» **ASSIGNED TASK**: Somewhere below, one line contains "ATOM 69 C CA" and a later line contains "ATOM 122 C CA". Output those two lines and everything between them exactly, and nothing else.

[Opening SUPPLIED ENTRIES section]

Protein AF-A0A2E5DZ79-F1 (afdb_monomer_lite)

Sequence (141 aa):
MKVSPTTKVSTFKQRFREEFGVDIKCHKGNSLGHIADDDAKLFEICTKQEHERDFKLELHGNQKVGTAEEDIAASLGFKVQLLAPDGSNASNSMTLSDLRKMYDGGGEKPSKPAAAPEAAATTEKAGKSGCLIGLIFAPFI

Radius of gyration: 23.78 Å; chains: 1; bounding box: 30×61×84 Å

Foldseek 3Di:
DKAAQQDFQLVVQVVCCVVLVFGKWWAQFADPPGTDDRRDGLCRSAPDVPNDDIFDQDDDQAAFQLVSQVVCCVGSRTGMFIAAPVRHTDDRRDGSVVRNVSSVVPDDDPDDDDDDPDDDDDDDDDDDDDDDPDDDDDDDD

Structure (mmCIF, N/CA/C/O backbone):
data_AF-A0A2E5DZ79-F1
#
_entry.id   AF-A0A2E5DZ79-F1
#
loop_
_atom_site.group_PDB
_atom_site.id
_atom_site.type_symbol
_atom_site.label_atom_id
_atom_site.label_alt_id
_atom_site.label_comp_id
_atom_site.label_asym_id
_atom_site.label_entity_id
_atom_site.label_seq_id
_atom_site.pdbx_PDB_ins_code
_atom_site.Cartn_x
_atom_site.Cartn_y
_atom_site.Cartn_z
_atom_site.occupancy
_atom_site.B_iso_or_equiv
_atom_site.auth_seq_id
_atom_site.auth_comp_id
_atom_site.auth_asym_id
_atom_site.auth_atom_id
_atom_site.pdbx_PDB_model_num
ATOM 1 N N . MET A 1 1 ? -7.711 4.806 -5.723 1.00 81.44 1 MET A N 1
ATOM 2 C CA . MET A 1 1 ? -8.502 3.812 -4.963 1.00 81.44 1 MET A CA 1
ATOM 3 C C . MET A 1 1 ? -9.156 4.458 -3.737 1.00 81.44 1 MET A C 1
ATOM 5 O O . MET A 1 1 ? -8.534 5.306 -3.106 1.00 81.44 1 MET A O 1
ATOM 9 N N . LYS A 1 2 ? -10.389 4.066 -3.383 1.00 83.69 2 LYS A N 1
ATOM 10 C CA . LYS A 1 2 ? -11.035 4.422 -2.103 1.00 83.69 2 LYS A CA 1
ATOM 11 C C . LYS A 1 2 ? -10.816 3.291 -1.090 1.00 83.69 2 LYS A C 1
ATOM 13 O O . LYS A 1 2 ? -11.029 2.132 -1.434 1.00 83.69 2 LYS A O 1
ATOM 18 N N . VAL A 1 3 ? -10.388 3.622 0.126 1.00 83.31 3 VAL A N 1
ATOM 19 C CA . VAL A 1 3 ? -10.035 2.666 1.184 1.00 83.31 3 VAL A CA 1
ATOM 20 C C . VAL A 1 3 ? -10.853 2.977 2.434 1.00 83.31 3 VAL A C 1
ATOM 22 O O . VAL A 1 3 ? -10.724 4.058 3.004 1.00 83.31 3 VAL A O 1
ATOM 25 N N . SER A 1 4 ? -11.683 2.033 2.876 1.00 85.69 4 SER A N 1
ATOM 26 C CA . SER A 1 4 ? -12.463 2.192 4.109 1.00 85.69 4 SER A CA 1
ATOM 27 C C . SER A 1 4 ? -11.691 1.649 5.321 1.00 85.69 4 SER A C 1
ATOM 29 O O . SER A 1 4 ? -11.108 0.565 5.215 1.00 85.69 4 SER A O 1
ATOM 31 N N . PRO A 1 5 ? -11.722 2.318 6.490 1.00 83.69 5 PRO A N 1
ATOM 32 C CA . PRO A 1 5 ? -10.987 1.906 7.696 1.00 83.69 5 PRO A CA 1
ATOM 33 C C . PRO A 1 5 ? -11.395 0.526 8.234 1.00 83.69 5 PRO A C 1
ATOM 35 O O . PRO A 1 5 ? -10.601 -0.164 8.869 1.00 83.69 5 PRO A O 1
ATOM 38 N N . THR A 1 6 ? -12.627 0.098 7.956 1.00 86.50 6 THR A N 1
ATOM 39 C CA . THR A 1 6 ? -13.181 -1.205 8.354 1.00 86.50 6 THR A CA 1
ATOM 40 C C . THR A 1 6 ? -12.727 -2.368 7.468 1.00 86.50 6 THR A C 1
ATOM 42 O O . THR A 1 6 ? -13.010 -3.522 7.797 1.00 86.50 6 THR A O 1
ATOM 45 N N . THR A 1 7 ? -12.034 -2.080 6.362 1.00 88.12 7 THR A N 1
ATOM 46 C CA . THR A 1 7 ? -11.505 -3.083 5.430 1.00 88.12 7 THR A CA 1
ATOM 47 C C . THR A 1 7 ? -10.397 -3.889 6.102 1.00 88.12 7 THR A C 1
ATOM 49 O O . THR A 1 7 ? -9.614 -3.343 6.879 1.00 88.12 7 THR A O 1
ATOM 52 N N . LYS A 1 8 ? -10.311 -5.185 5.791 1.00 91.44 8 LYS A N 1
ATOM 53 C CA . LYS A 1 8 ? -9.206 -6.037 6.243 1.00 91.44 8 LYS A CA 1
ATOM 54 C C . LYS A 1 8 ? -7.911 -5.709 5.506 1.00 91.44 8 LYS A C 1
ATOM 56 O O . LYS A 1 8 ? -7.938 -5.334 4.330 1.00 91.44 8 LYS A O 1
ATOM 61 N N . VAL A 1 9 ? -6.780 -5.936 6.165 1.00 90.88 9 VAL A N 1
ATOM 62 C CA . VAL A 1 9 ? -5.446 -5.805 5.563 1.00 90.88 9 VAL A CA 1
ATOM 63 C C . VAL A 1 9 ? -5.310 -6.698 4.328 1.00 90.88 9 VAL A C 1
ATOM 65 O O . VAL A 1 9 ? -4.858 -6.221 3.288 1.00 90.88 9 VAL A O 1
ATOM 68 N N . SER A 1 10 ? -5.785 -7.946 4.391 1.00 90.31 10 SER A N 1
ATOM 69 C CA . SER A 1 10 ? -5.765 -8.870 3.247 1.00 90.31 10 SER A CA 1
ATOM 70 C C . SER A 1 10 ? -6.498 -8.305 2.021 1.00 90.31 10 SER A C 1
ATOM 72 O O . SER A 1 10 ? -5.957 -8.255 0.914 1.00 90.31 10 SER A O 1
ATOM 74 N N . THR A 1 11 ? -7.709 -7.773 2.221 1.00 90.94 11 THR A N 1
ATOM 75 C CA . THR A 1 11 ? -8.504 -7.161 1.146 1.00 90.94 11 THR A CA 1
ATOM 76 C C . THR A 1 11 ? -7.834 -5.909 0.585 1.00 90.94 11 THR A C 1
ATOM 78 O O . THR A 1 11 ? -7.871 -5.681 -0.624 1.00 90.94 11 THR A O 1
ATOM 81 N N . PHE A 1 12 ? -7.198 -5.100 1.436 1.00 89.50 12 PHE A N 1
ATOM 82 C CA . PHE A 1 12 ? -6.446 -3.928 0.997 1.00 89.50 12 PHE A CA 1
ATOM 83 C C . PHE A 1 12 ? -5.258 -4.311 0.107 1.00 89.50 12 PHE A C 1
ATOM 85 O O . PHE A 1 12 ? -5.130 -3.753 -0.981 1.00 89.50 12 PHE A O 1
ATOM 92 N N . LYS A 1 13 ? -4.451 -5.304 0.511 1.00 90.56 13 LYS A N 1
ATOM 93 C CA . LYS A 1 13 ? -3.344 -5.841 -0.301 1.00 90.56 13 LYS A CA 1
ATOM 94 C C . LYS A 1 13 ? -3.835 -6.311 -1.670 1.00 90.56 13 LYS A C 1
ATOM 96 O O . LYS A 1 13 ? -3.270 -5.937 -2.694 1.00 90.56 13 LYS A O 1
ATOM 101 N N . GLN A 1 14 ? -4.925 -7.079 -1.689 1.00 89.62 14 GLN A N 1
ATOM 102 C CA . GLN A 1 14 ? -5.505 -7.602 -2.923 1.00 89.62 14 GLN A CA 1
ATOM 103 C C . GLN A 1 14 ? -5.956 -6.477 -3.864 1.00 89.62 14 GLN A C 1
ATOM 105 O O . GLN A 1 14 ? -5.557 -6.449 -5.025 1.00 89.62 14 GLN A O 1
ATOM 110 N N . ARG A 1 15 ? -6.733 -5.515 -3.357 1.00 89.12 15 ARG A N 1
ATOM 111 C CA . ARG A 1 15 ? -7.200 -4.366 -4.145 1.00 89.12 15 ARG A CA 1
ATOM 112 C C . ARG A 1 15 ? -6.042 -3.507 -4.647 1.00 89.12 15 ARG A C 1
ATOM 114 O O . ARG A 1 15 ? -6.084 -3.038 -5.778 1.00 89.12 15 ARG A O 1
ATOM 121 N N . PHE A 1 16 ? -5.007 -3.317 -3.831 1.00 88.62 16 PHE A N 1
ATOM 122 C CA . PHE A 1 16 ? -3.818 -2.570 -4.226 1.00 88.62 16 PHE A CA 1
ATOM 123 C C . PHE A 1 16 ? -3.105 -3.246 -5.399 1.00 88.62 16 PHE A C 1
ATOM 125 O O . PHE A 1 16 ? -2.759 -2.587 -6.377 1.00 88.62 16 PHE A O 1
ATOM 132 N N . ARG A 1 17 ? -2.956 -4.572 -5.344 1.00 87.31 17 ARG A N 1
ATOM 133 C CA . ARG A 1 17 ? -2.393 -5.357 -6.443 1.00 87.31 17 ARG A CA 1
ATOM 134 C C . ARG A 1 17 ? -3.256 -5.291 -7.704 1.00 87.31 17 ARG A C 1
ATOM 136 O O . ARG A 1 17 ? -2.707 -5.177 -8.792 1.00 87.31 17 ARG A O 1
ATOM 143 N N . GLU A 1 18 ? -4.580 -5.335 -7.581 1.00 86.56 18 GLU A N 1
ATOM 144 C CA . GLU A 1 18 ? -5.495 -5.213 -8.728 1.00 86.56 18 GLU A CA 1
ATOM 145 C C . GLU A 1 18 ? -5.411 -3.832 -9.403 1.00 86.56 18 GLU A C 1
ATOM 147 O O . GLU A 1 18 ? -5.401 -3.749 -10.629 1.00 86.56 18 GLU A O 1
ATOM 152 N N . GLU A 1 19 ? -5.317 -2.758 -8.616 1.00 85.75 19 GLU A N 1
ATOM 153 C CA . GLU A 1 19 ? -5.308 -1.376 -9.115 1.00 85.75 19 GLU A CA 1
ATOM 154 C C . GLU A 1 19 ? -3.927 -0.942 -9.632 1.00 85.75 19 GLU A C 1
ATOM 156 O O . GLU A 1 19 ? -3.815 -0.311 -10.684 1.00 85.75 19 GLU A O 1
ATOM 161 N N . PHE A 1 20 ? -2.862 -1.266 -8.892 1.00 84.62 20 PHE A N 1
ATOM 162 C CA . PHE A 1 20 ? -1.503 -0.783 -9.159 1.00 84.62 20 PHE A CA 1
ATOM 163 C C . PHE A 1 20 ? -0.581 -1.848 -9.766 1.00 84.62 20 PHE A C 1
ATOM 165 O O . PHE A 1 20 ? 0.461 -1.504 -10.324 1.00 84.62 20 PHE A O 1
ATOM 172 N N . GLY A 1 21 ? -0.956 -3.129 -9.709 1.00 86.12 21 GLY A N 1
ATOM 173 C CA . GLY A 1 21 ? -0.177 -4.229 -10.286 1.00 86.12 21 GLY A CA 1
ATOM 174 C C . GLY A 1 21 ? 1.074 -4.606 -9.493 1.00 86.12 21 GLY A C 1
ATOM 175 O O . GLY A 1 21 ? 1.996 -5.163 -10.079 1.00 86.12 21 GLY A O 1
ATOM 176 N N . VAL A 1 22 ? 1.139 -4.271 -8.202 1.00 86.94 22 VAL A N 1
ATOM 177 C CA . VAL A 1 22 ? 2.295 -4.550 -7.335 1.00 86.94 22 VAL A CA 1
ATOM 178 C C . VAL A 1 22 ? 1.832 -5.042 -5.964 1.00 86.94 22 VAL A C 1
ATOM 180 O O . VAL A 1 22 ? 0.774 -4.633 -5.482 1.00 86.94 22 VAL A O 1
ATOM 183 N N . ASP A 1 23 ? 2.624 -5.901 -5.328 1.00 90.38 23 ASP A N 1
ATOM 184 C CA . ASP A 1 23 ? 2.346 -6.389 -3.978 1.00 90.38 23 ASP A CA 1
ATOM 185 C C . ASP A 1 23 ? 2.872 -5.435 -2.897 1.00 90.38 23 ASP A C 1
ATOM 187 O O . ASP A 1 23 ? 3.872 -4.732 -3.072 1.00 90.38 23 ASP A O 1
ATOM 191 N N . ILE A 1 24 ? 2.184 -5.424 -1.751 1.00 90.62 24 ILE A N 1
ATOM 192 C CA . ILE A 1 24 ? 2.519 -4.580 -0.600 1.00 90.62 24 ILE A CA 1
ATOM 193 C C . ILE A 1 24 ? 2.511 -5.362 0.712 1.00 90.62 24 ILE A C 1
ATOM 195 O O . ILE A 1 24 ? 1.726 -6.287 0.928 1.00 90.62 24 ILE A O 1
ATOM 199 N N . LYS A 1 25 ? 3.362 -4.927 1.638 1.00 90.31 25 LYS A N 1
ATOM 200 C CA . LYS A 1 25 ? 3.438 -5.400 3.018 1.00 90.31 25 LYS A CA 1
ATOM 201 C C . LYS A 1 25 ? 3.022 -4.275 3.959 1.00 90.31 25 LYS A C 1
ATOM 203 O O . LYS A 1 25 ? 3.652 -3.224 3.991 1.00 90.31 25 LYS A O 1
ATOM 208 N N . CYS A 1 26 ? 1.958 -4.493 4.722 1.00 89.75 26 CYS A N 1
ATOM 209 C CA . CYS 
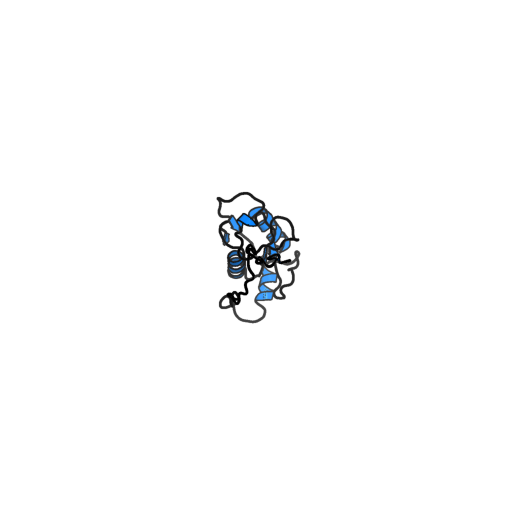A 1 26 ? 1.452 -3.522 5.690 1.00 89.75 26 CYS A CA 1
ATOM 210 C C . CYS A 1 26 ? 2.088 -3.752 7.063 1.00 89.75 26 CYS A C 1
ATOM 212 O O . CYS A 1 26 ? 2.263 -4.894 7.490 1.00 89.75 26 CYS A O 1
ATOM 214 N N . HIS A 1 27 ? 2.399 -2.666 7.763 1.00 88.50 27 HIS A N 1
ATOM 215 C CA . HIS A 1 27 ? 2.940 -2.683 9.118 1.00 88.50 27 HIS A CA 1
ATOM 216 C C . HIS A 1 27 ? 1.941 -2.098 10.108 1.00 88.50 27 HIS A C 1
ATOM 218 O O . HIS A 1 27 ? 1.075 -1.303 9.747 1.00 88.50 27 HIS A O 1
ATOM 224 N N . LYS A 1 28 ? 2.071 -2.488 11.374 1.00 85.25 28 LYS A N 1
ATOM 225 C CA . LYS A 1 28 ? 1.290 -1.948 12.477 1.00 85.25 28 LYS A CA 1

[Closing SUPPLIED ENTRIES section]

» **YOUR SOLUTION**:
ATOM 69 C CA . SER A 1 10 ? -5.765 -8.870 3.247 1.00 90.31 10 SER A CA 1
ATOM 70 C C . SER A 1 10 ? -6.498 -8.305 2.021 1.00 90.31 10 SER A C 1
ATOM 72 O O . SER A 1 10 ? -5.957 -8.255 0.914 1.00 90.31 10 SER A O 1
ATOM 74 N N . THR A 1 11 ? -7.709 -7.773 2.221 1.00 90.94 11 THR A N 1
ATOM 75 C CA . THR A 1 11 ? -8.504 -7.161 1.146 1.00 90.94 11 THR A CA 1
ATOM 76 C C . THR A 1 11 ? -7.834 -5.909 0.585 1.00 90.94 11 THR A C 1
ATOM 78 O O . THR A 1 11 ? -7.871 -5.681 -0.624 1.00 90.94 11 THR A O 1
ATOM 81 N N . PHE A 1 12 ? -7.198 -5.100 1.436 1.00 89.50 12 PHE A N 1
ATOM 82 C CA . PHE A 1 12 ? -6.446 -3.928 0.997 1.00 89.50 12 PHE A CA 1
ATOM 83 C C . PHE A 1 12 ? -5.258 -4.311 0.107 1.00 89.50 12 PHE A C 1
ATOM 85 O O . PHE A 1 12 ? -5.130 -3.753 -0.981 1.00 89.50 12 PHE A O 1
ATOM 92 N N . LYS A 1 13 ? -4.451 -5.304 0.511 1.00 90.56 13 LYS A N 1
ATOM 93 C CA . LYS A 1 13 ? -3.344 -5.841 -0.301 1.00 90.56 13 LYS A CA 1
ATOM 94 C C . LYS A 1 13 ? -3.835 -6.311 -1.670 1.00 90.56 13 LYS A C 1
ATOM 96 O O . LYS A 1 13 ? -3.270 -5.937 -2.694 1.00 90.56 13 LYS A O 1
ATOM 101 N N . GLN A 1 14 ? -4.925 -7.079 -1.689 1.00 89.62 14 GLN A N 1
ATOM 102 C CA . GLN A 1 14 ? -5.505 -7.602 -2.923 1.00 89.62 14 GLN A CA 1
ATOM 103 C C . GLN A 1 14 ? -5.956 -6.477 -3.864 1.00 89.62 14 GLN A C 1
ATOM 105 O O . GLN A 1 14 ? -5.557 -6.449 -5.025 1.00 89.62 14 GLN A O 1
ATOM 110 N N . ARG A 1 15 ? -6.733 -5.515 -3.357 1.00 89.12 15 ARG A N 1
ATOM 111 C CA . ARG A 1 15 ? -7.200 -4.366 -4.145 1.00 89.12 15 ARG A CA 1
ATOM 112 C C . ARG A 1 15 ? -6.042 -3.507 -4.647 1.00 89.12 15 ARG A C 1
ATOM 114 O O . ARG A 1 15 ? -6.084 -3.038 -5.778 1.00 89.12 15 ARG A O 1
ATOM 121 N N . PHE A 1 16 ? -5.007 -3.317 -3.831 1.00 88.62 16 PHE A N 1
ATOM 122 C CA . PHE A 1 16 ? -3.818 -2.570 -4.226 1.00 88.62 16 PHE A CA 1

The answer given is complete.